(WHAT NEEDS TO BE DONE): Scan the records below for the line containing "ATOM 218 C CA" and the line containing "ATOM 224 C C". Copy both, plus every line between, exactly.

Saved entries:
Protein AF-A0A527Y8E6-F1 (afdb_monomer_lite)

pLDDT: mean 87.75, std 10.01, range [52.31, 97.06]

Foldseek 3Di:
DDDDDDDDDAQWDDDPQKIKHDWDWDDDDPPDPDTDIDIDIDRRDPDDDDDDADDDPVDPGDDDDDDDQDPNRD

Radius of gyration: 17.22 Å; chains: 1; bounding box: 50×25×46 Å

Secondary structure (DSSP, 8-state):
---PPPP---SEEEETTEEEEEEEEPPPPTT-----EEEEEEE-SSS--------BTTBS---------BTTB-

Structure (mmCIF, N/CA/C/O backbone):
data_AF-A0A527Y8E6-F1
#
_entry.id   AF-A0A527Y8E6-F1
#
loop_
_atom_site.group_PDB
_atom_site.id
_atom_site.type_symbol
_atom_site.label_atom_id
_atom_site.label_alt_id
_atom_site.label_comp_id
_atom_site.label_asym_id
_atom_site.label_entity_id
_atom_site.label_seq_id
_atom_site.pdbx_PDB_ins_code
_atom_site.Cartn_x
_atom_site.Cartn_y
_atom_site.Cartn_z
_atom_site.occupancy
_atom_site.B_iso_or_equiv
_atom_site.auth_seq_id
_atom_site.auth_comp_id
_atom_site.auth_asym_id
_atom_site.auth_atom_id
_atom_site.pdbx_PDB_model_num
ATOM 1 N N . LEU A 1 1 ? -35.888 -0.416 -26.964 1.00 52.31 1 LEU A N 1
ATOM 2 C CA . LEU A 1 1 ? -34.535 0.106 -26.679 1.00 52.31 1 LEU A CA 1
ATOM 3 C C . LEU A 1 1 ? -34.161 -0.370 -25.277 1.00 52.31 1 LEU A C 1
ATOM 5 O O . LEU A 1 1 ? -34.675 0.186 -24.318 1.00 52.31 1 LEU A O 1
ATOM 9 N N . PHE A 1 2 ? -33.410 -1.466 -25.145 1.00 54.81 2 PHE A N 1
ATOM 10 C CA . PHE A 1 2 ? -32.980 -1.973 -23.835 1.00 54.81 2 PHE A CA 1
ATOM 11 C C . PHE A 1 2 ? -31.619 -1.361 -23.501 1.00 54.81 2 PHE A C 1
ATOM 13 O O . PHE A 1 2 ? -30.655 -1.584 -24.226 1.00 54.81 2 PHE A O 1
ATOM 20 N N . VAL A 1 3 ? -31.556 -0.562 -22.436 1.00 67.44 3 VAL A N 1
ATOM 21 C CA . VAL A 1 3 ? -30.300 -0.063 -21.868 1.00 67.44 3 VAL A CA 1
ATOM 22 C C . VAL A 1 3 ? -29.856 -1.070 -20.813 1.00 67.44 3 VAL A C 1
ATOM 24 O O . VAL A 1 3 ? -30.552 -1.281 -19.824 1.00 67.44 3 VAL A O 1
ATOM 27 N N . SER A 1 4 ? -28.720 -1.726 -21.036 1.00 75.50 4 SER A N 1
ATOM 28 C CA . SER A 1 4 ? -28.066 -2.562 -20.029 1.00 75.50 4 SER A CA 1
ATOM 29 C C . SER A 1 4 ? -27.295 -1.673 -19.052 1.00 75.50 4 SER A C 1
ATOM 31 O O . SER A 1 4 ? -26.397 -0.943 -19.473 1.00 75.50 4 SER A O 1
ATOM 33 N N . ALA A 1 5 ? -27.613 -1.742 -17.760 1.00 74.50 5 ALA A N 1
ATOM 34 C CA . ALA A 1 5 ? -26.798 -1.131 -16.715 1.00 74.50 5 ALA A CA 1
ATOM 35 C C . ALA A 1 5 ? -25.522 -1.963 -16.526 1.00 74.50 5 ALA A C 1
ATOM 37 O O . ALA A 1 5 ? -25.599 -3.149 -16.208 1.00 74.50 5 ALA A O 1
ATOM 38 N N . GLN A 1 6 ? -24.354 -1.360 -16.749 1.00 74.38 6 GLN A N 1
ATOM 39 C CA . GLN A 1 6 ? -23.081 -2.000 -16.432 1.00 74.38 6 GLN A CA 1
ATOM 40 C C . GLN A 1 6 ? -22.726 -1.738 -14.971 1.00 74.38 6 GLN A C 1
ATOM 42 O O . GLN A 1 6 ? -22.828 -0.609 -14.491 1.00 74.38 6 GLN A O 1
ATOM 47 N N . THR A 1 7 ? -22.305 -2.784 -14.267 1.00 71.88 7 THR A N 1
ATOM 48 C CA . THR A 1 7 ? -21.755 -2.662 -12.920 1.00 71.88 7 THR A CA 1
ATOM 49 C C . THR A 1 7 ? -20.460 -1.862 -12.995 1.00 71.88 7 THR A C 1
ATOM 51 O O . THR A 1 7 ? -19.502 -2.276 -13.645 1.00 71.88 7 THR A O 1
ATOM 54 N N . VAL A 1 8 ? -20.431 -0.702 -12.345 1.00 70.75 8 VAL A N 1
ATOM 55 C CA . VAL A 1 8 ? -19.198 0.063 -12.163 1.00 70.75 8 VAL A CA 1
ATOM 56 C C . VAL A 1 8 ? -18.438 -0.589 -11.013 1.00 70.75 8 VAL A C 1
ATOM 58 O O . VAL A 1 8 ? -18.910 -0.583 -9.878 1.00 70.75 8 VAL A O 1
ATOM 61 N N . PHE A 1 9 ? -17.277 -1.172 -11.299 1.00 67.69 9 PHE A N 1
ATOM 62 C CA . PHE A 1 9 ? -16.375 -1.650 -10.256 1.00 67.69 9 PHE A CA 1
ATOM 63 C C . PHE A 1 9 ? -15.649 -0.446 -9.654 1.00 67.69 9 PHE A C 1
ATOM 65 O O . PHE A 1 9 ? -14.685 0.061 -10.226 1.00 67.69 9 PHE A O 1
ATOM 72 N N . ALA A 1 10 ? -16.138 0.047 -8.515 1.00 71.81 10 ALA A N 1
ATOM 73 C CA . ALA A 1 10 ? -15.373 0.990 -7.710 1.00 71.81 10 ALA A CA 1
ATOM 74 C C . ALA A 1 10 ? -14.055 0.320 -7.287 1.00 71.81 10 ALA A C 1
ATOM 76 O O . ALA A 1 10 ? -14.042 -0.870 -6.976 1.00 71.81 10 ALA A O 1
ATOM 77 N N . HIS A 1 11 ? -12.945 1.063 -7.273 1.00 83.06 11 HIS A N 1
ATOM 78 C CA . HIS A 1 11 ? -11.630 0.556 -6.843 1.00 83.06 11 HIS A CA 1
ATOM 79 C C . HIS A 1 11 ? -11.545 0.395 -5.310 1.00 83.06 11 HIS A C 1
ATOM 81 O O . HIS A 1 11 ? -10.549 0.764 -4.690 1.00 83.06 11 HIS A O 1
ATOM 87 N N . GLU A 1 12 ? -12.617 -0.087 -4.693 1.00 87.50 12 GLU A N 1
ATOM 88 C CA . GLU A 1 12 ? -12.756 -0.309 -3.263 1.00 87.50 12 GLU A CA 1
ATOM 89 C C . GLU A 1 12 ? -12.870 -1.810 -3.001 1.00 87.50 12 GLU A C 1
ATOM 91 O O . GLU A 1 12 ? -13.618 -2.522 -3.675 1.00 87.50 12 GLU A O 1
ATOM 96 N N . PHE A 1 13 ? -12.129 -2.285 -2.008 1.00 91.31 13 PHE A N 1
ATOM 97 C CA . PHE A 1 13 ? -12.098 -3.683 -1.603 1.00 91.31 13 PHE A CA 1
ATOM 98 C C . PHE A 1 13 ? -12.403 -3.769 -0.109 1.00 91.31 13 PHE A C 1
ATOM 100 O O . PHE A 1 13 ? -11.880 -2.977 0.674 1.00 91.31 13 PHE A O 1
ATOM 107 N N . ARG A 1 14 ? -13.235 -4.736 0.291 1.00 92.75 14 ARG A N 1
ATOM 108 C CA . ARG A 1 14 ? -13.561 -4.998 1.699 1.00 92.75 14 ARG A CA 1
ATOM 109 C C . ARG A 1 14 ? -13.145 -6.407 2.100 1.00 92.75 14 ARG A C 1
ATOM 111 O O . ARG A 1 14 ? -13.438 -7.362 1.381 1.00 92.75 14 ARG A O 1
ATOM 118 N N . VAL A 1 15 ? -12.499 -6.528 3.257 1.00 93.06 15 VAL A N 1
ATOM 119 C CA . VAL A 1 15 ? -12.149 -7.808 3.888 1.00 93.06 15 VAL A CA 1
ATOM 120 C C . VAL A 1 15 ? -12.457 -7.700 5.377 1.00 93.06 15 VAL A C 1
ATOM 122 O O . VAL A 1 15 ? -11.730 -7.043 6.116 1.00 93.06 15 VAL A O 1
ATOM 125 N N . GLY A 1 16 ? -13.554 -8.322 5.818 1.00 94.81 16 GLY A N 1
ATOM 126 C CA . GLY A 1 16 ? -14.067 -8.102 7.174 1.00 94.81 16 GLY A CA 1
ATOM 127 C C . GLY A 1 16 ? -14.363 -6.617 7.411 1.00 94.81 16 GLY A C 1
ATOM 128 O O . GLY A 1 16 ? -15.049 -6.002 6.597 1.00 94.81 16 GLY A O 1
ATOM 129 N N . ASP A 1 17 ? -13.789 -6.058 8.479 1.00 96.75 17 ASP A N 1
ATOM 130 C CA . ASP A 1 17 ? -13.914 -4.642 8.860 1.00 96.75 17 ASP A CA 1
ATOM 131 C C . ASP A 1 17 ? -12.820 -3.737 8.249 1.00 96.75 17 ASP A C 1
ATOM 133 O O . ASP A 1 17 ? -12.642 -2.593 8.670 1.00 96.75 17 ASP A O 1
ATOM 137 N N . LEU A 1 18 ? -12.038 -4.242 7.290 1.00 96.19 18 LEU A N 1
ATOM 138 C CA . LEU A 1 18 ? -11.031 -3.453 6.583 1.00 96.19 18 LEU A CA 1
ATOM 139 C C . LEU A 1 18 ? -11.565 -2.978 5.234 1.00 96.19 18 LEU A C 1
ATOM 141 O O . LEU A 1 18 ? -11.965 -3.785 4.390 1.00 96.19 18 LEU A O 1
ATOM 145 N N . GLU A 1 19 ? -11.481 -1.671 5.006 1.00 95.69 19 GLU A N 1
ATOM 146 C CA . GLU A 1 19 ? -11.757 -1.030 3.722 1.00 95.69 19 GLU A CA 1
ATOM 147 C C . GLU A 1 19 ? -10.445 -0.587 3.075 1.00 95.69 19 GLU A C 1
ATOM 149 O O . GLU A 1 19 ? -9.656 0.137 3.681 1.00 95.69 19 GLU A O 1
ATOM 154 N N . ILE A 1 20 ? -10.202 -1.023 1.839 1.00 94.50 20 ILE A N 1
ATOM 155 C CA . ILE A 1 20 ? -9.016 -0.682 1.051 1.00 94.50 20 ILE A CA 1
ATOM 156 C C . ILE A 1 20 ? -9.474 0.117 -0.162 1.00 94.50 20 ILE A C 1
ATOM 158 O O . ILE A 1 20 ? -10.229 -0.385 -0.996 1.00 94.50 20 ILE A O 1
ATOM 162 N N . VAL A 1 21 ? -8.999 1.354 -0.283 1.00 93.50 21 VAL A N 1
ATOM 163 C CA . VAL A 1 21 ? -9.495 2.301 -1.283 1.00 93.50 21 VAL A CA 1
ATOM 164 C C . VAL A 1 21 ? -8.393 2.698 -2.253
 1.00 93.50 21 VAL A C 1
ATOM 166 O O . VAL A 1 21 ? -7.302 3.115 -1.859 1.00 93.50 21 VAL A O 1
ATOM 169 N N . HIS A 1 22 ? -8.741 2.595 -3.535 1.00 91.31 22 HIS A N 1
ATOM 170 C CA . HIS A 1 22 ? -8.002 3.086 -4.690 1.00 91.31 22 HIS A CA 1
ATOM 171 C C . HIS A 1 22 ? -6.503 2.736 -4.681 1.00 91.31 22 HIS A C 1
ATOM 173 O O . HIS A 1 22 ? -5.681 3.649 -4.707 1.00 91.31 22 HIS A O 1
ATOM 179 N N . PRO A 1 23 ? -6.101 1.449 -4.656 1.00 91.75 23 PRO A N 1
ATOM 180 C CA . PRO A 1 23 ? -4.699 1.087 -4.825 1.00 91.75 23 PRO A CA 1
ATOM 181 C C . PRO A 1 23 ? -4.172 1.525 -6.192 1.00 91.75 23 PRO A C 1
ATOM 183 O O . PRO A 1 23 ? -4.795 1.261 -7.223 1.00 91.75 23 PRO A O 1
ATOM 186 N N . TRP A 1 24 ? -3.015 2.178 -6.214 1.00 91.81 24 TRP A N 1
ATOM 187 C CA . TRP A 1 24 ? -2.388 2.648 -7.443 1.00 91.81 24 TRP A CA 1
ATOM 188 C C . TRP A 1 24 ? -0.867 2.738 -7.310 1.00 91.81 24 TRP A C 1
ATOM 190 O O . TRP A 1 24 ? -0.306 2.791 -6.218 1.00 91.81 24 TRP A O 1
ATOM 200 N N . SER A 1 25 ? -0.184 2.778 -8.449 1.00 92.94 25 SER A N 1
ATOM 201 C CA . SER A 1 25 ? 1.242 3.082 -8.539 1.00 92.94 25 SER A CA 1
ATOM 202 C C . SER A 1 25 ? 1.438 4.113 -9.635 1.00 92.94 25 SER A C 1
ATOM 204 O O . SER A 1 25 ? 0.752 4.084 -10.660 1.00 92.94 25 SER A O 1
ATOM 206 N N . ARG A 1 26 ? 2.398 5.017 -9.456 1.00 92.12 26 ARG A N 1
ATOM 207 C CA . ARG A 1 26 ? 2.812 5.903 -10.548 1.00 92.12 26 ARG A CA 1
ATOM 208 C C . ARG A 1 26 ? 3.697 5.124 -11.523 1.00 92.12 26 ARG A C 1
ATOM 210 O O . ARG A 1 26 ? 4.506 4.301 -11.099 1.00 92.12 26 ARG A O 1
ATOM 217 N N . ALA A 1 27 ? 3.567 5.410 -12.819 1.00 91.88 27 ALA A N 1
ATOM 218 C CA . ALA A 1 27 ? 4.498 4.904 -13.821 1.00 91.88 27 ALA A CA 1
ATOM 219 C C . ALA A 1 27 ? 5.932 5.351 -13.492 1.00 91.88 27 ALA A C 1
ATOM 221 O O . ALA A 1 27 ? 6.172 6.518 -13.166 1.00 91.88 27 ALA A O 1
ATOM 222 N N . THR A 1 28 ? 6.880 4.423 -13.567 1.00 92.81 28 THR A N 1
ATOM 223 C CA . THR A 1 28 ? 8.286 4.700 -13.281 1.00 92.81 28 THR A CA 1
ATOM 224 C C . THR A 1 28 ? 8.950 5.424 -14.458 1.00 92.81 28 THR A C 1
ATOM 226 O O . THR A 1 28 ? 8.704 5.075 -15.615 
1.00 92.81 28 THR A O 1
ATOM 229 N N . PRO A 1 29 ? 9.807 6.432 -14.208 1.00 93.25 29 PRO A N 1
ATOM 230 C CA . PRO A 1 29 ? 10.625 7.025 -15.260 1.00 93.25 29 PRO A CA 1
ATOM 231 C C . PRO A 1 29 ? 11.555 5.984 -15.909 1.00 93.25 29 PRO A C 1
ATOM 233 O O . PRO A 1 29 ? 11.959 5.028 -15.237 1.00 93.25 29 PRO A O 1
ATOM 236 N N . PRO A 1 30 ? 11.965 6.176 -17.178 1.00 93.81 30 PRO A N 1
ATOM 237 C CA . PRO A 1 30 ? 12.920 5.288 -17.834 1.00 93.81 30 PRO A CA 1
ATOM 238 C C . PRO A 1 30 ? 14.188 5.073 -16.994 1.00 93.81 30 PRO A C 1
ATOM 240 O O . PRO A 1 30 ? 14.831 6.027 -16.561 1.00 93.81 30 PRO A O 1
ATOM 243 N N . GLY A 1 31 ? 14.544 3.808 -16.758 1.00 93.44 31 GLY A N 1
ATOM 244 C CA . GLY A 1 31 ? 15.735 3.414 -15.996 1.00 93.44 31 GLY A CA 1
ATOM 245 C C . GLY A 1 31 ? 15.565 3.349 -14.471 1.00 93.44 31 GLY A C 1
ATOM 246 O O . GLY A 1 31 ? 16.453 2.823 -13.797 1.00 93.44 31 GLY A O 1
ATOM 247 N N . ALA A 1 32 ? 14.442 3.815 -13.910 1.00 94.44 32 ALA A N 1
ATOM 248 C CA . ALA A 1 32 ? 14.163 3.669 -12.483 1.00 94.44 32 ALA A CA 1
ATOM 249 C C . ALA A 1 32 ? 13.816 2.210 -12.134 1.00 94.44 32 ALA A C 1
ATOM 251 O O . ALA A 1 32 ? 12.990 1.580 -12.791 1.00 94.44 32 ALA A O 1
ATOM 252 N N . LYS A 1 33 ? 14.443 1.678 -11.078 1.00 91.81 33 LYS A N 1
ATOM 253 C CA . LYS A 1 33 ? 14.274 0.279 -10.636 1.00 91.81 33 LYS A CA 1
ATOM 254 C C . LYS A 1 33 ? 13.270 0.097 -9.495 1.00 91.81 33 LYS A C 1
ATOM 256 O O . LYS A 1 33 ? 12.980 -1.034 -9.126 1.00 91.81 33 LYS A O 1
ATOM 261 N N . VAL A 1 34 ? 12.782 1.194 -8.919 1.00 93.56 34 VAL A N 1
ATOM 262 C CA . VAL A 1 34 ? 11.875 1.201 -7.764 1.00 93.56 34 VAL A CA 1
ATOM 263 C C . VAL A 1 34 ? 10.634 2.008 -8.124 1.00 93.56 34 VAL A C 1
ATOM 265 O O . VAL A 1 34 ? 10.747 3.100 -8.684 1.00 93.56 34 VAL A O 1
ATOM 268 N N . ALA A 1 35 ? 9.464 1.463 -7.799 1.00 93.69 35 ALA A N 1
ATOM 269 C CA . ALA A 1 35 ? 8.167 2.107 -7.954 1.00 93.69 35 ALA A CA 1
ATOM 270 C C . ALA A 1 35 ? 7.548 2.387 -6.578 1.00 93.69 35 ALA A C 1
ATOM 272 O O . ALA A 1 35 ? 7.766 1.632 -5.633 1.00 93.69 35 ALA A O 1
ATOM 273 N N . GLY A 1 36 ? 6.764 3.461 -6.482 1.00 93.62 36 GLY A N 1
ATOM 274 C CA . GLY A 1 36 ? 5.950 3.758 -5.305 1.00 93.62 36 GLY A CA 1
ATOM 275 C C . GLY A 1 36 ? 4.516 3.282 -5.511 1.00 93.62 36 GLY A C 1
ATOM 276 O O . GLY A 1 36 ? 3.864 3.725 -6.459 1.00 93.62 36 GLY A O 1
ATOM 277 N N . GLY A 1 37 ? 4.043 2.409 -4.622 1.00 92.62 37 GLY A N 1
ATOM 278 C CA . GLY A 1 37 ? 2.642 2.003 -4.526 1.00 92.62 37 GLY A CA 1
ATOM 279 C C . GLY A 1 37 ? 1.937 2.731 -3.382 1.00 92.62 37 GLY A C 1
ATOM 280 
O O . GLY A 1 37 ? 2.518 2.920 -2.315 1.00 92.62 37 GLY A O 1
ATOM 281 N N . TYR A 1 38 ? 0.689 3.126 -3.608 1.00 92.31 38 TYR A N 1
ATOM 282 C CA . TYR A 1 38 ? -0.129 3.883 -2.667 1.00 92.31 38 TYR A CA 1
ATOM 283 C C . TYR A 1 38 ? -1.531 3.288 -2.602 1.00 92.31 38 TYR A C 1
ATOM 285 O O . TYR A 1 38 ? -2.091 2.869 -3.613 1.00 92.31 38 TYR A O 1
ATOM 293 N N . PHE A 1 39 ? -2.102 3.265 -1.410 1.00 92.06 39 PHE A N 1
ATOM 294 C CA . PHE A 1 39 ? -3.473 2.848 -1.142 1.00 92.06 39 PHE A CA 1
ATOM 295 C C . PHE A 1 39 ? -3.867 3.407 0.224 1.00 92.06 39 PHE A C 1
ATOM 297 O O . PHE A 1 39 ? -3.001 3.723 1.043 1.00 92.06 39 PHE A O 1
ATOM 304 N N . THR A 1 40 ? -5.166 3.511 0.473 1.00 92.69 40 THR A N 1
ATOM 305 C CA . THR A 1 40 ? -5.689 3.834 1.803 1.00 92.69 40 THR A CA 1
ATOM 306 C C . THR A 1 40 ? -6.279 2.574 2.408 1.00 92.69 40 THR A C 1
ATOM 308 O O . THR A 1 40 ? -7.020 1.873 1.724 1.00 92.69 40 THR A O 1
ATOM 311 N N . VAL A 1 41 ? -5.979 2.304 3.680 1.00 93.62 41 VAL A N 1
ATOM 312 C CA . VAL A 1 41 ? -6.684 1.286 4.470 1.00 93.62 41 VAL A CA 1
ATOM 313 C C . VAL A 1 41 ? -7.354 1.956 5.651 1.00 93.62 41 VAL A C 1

(YOUR RESPONSE):
ATOM 218 C CA . ALA A 1 27 ? 4.498 4.904 -13.821 1.00 91.88 27 ALA A CA 1
ATOM 219 C C . ALA A 1 27 ? 5.932 5.351 -13.492 1.00 91.88 27 ALA A C 1
ATOM 221 O O . ALA A 1 27 ? 6.172 6.518 -13.166 1.00 91.88 27 ALA A O 1
ATOM 222 N N . THR A 1 28 ? 6.880 4.423 -13.567 1.00 92.81 28 THR A N 1
ATOM 223 C CA . THR A 1 28 ? 8.286 4.700 -13.281 1.00 92.81 28 THR A CA 1
ATOM 224 C C . THR A 1 28 ? 8.950 5.424 -14.458 1.00 92.81 28 THR A C 1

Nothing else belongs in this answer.